Some people argue we have already suffered our devaluation with DXY falling from 124 to 77.  That is a big hit in our purchasing power thank goodness that cheap debt helped us buy stuff because we certainly couldnt affored it with our currency. Heck, Yen was 130 several years ago now 89
Canadian Collar was 60-70 cents now close to par
Euro was 90 cents now $1.45.  The sad thing is, Japan will have a hard time as will Europe exporting their way to growth with strong currencies.  They better learn how to shop like Americans.
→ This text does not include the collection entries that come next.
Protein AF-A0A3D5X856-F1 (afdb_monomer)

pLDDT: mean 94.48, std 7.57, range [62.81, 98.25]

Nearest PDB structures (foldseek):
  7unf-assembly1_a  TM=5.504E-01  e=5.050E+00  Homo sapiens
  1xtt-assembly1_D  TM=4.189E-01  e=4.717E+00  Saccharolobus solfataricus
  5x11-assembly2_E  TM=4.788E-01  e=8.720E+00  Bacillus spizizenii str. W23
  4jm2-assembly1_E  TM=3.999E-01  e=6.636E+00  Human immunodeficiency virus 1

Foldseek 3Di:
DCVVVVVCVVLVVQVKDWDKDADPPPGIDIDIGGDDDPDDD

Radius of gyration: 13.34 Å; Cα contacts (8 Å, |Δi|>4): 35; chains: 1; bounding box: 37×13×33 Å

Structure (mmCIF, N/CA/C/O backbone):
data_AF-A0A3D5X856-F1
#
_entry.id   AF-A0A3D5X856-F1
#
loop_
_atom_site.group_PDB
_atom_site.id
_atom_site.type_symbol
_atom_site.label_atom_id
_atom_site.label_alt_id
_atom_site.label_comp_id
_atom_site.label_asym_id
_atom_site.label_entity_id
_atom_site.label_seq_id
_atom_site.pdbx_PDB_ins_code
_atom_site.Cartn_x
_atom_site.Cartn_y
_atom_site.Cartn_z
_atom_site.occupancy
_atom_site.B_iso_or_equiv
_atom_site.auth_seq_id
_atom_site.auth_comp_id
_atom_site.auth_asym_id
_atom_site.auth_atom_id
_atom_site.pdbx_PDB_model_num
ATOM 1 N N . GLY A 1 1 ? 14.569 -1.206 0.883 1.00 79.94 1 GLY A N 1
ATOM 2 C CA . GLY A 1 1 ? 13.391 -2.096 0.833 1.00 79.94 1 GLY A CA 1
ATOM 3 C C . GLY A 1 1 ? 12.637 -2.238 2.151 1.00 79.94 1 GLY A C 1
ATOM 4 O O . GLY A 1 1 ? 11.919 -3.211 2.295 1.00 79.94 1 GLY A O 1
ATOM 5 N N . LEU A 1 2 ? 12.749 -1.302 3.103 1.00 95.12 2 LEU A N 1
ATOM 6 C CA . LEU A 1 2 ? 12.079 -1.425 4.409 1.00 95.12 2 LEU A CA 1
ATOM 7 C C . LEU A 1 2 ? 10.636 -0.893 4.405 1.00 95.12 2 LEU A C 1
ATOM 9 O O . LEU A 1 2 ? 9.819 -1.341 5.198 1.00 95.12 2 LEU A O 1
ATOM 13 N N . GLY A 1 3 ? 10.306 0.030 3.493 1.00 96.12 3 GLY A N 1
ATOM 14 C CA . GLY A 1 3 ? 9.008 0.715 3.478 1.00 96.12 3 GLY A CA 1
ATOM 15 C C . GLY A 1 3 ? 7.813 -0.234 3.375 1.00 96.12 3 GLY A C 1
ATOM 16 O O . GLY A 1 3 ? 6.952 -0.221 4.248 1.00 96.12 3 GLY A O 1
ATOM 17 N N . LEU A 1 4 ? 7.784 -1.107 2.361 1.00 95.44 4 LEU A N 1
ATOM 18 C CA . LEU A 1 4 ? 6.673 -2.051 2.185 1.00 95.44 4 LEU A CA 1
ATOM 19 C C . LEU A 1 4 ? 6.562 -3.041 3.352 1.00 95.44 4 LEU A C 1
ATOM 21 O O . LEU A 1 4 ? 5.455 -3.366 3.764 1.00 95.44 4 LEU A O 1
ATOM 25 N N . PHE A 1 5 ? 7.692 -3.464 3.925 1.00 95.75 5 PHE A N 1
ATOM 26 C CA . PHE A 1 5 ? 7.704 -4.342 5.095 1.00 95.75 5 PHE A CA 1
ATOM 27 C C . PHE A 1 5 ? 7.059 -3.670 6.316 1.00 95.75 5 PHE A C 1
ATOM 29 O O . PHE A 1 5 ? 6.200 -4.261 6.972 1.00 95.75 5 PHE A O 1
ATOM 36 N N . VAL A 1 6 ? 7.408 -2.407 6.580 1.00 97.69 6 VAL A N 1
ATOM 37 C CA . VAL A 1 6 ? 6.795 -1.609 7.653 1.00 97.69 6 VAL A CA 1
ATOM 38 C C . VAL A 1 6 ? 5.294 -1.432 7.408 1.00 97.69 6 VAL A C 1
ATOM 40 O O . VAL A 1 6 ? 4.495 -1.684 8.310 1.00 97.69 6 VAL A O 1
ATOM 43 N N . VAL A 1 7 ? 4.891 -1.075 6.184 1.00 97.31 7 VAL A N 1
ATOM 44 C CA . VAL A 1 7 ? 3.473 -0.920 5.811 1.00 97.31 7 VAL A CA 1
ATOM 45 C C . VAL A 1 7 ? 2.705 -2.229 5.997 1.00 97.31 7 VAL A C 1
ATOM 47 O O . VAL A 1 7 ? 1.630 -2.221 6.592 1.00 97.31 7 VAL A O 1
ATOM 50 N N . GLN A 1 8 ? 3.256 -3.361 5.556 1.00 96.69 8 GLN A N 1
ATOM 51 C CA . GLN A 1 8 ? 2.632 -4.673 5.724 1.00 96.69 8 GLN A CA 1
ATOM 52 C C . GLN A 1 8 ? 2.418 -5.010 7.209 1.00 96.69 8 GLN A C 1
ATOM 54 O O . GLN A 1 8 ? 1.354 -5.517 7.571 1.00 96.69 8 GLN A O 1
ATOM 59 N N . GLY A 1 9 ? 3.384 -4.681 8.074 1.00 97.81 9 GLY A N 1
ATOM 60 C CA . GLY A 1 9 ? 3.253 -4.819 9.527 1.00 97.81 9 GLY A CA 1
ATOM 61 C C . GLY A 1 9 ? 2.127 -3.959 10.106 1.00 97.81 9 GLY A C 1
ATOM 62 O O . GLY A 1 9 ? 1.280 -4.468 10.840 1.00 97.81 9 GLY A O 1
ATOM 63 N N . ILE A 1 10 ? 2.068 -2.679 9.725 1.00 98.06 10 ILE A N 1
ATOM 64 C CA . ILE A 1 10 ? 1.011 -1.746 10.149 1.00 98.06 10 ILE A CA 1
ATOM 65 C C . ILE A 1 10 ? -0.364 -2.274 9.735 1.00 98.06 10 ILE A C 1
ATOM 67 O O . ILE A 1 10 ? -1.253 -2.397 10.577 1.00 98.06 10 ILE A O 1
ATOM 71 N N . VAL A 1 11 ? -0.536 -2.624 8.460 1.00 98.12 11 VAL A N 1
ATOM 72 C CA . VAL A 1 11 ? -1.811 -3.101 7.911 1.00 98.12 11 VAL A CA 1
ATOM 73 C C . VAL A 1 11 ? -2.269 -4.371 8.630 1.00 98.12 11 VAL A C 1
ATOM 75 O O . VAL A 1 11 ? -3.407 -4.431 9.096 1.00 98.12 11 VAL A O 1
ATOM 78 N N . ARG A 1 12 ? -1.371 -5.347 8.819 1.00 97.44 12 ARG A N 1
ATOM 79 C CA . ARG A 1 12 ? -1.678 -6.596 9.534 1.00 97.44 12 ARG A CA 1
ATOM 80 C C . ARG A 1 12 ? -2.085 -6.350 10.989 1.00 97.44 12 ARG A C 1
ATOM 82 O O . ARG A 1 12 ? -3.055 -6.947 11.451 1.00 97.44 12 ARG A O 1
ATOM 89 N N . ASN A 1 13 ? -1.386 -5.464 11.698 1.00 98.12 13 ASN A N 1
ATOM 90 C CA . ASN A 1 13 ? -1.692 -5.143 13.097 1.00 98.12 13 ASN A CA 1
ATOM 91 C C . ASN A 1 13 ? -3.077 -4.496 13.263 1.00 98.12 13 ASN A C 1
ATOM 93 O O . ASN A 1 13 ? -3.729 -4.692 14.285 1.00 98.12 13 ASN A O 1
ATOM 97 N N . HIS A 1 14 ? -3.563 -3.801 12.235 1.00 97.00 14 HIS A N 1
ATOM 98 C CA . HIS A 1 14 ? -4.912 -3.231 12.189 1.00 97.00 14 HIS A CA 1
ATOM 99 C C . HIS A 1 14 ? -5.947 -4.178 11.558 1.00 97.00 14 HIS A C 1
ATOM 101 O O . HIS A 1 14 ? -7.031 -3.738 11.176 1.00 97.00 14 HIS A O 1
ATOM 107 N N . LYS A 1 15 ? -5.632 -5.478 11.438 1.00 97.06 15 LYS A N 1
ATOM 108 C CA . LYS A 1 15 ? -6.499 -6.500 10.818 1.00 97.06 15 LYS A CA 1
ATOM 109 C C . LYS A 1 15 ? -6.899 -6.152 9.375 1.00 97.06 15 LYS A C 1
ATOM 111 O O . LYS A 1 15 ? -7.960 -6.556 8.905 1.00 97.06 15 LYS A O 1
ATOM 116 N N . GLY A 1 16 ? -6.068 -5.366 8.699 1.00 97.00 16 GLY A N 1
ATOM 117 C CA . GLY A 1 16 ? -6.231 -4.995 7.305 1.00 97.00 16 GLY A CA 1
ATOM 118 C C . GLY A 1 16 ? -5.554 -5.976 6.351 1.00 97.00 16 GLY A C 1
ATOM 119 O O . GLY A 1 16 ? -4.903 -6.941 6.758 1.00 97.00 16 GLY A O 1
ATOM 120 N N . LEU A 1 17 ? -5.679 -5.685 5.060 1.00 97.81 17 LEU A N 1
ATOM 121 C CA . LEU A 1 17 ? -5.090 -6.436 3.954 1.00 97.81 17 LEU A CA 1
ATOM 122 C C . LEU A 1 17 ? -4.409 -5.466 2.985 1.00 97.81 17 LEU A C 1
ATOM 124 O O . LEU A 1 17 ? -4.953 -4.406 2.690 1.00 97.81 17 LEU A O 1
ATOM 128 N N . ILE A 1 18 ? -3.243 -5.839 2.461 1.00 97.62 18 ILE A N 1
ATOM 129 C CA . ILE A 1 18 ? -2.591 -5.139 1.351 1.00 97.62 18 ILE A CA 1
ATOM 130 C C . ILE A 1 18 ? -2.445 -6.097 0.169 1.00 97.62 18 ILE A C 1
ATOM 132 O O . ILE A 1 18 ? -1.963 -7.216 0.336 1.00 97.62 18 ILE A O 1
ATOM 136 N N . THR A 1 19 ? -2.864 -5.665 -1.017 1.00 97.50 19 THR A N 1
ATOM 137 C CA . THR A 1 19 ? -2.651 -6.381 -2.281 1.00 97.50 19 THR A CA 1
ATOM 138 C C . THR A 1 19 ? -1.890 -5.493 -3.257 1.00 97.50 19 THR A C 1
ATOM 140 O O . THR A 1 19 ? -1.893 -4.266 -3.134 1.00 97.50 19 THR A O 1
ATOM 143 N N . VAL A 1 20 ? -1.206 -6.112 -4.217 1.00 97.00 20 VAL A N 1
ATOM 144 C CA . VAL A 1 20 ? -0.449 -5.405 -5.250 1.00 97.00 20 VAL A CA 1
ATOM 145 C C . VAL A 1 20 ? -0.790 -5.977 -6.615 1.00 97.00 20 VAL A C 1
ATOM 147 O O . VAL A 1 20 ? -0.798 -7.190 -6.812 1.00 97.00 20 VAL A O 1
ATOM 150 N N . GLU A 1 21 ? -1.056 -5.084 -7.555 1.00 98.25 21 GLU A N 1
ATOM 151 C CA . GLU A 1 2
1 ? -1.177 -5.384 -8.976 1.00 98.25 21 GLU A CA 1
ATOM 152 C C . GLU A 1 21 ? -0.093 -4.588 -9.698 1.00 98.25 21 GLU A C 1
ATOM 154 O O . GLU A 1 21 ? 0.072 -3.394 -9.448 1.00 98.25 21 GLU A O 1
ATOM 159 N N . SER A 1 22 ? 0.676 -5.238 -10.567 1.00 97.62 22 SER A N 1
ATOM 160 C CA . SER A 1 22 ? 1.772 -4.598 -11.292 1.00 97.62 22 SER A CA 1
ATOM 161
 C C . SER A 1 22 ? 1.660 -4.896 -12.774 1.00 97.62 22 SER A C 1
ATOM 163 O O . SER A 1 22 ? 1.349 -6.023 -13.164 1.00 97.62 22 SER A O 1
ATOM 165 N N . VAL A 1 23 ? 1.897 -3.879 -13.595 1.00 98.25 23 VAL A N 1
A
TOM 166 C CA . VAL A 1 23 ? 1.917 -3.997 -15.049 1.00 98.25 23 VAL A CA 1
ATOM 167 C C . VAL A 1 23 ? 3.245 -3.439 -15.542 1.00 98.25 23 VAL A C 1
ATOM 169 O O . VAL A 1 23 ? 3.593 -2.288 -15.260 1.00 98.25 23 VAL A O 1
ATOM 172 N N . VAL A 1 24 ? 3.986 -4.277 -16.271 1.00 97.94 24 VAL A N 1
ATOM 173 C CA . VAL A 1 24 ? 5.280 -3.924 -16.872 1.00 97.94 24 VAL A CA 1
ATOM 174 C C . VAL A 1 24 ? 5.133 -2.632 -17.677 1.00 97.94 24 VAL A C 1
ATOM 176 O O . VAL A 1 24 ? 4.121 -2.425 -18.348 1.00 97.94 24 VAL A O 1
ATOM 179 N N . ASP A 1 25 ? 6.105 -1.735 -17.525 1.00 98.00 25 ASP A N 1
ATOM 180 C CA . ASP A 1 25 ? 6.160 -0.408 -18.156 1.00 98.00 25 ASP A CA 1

If SDRs do become the new currency, go long auto rifles with night scope technology.
PW:
One thing they can exploit (especially the chinese): Asian governments are much heavier handed than the US, or at least have the ability to manipulate the economy without a bunch of free market fundamentalists getting all up in arms.  So, they can exploit a different kind of regulatory imbalance.

One of the biggest, costliest aspects of pharma and medical development in the US is the IP side of things.  In the US, you can’t do a medical or biotech startup the way you can do a software one, because there are so many regulatory and IP hurdles.  There are lots of huge players that have regulatory capture.  There is a government agency that can completely shut you down.  (Imagine if we had that in software - a Federal Software Commission that could tell Google or Amazon, “Nope, you can’t do that”.)
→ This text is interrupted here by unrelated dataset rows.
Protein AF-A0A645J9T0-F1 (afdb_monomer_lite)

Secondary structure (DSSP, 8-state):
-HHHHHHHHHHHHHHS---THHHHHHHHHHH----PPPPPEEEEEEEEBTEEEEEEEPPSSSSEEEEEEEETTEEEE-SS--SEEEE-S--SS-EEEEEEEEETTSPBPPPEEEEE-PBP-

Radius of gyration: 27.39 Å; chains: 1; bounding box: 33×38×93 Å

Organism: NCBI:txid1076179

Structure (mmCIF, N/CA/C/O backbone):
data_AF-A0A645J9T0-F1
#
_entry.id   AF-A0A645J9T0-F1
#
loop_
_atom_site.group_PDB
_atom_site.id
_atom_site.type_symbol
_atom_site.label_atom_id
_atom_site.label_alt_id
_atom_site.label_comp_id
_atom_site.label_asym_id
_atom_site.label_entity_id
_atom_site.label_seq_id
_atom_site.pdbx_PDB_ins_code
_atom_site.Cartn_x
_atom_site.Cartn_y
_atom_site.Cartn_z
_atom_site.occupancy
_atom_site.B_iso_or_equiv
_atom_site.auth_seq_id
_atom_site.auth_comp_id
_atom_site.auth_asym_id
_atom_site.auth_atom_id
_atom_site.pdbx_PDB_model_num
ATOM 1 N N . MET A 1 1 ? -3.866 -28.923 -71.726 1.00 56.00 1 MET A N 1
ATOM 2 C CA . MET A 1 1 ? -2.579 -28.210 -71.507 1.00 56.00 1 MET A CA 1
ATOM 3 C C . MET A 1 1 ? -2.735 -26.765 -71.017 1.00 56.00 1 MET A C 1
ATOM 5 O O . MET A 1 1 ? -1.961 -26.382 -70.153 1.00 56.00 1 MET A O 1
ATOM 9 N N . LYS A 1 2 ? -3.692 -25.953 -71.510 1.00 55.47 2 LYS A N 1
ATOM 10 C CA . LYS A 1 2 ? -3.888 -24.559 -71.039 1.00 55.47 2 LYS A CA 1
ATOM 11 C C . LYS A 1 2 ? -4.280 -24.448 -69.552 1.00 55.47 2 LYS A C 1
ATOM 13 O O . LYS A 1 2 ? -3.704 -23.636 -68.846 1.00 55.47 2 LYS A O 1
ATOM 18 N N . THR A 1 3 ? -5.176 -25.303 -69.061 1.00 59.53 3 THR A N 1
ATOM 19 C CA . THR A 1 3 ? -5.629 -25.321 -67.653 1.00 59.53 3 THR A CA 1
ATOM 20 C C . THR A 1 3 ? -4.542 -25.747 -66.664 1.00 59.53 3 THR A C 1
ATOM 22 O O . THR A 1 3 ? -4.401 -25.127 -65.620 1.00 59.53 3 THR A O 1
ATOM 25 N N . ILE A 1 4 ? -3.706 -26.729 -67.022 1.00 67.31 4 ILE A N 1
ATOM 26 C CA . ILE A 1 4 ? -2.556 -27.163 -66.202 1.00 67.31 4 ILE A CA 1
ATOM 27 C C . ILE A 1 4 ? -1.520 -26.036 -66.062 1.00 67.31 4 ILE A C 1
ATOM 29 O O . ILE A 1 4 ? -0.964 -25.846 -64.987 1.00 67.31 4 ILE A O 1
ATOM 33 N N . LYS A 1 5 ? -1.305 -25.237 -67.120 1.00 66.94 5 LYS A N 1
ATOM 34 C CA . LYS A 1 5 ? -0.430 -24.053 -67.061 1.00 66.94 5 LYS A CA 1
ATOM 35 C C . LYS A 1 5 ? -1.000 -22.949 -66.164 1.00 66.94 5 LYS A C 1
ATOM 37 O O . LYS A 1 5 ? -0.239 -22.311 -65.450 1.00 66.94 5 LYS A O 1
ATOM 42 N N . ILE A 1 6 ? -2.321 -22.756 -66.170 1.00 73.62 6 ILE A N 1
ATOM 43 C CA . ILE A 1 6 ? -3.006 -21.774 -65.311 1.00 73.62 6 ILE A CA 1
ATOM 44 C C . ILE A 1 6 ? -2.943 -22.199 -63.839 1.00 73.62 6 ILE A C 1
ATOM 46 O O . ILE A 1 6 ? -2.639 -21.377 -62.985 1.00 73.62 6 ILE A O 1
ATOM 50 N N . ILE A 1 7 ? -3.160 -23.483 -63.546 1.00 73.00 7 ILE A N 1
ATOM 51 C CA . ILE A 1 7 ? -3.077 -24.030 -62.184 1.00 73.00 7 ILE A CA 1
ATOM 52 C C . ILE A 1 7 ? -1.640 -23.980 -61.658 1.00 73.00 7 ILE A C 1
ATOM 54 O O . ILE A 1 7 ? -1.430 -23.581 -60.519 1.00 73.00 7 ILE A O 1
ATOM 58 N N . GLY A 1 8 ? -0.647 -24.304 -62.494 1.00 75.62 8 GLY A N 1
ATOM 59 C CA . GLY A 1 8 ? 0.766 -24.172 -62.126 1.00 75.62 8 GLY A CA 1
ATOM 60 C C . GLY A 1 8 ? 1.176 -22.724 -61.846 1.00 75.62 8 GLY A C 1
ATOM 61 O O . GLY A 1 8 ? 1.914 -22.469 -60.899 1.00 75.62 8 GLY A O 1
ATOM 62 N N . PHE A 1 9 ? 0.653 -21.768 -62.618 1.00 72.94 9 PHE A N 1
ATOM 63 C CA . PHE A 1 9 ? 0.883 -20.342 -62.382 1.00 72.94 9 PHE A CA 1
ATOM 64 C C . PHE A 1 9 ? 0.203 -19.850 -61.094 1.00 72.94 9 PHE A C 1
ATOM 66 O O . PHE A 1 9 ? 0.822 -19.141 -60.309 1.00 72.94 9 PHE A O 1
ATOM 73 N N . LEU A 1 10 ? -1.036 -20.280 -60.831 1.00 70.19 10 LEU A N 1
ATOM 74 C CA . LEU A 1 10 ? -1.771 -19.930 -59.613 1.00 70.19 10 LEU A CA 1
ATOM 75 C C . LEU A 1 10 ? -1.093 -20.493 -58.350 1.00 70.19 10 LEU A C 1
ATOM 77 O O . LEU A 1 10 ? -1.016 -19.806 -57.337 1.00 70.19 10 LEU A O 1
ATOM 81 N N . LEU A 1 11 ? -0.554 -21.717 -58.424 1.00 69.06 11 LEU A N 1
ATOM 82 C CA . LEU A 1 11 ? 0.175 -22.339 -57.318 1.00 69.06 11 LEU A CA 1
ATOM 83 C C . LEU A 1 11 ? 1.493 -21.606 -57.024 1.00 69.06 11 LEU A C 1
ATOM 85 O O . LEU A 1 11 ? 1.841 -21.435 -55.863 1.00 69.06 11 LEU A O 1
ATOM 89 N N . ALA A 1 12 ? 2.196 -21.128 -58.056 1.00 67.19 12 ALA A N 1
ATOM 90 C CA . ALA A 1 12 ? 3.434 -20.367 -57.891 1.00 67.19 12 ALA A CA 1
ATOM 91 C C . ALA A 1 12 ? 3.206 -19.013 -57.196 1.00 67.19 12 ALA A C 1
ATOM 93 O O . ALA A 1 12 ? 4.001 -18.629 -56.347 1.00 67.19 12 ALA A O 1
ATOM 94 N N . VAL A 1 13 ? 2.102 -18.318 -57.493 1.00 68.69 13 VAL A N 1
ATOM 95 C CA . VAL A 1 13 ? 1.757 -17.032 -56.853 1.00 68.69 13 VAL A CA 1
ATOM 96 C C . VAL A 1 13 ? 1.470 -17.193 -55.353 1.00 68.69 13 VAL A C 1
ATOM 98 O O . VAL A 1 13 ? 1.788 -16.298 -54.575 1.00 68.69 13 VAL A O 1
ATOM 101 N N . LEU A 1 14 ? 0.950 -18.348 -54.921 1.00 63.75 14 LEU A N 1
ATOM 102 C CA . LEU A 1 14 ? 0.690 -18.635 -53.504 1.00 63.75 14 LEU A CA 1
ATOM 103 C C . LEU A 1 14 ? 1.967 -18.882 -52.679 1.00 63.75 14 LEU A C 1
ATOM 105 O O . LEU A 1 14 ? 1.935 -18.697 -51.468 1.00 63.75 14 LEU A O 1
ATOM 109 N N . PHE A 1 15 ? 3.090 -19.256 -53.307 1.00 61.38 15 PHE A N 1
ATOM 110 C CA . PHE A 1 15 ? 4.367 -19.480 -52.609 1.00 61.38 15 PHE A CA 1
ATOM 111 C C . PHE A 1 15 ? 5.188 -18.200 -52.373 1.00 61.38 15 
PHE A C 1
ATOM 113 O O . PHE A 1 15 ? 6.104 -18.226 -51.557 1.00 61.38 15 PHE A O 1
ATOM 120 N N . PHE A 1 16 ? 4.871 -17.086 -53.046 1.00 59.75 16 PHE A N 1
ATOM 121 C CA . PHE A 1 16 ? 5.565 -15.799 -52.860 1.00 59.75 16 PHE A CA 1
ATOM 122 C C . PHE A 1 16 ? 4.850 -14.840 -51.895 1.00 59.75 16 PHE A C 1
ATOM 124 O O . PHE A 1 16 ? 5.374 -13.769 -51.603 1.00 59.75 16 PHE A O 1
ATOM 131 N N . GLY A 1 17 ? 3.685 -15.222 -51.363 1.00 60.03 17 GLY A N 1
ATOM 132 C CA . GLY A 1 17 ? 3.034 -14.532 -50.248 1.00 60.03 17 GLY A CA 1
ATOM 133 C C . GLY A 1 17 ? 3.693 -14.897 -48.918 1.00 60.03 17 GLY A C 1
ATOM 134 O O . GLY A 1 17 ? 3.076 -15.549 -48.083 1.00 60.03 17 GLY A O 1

Anyways, the Chinese have no regard for IP, and their regulatory capture is a much purer free market.  (If you have the capital, you can bribe any official you want!)  They also have zero regulations on animal and human testing, and there is no massive religious wingnut base to protest stem cell/embryonic research.  The government can easily create laws and define jurisprudence that draw lines in ethical areas that are murky and gray in the West.

Put 2+2 together, and what you have is China as the future source of biotech and medical innovation, the same way that American has been the center of electronics and software.  If I had 50 mil, I would actively be looking to build a gigantic Chinese biotech incubator.  Think of all the Chinese PhDs we deny H1Bs to every year!  Harvest that contact info, put all those brains in a posh research campus, develop biotech cures to solve all of China’s pollution-related illnesses and ingratiate yourself to the populace and the government… and license the tech to the West (or sell medical tourism packages).  It’s pure gold.

if SDRs do become the new currency, go long auto rifles with night scope technology.

That has been my conclusion as well.  I don’t see any way out for the US except to inflate our way out of it, and strong-arm the Chinese into compliance.  Meanwhile more middle class here recedes into lower class, and general law & order takes a hit.  I already have a Mossberg 590 but I need a scope for it, and I’m saving up for my .357 mag.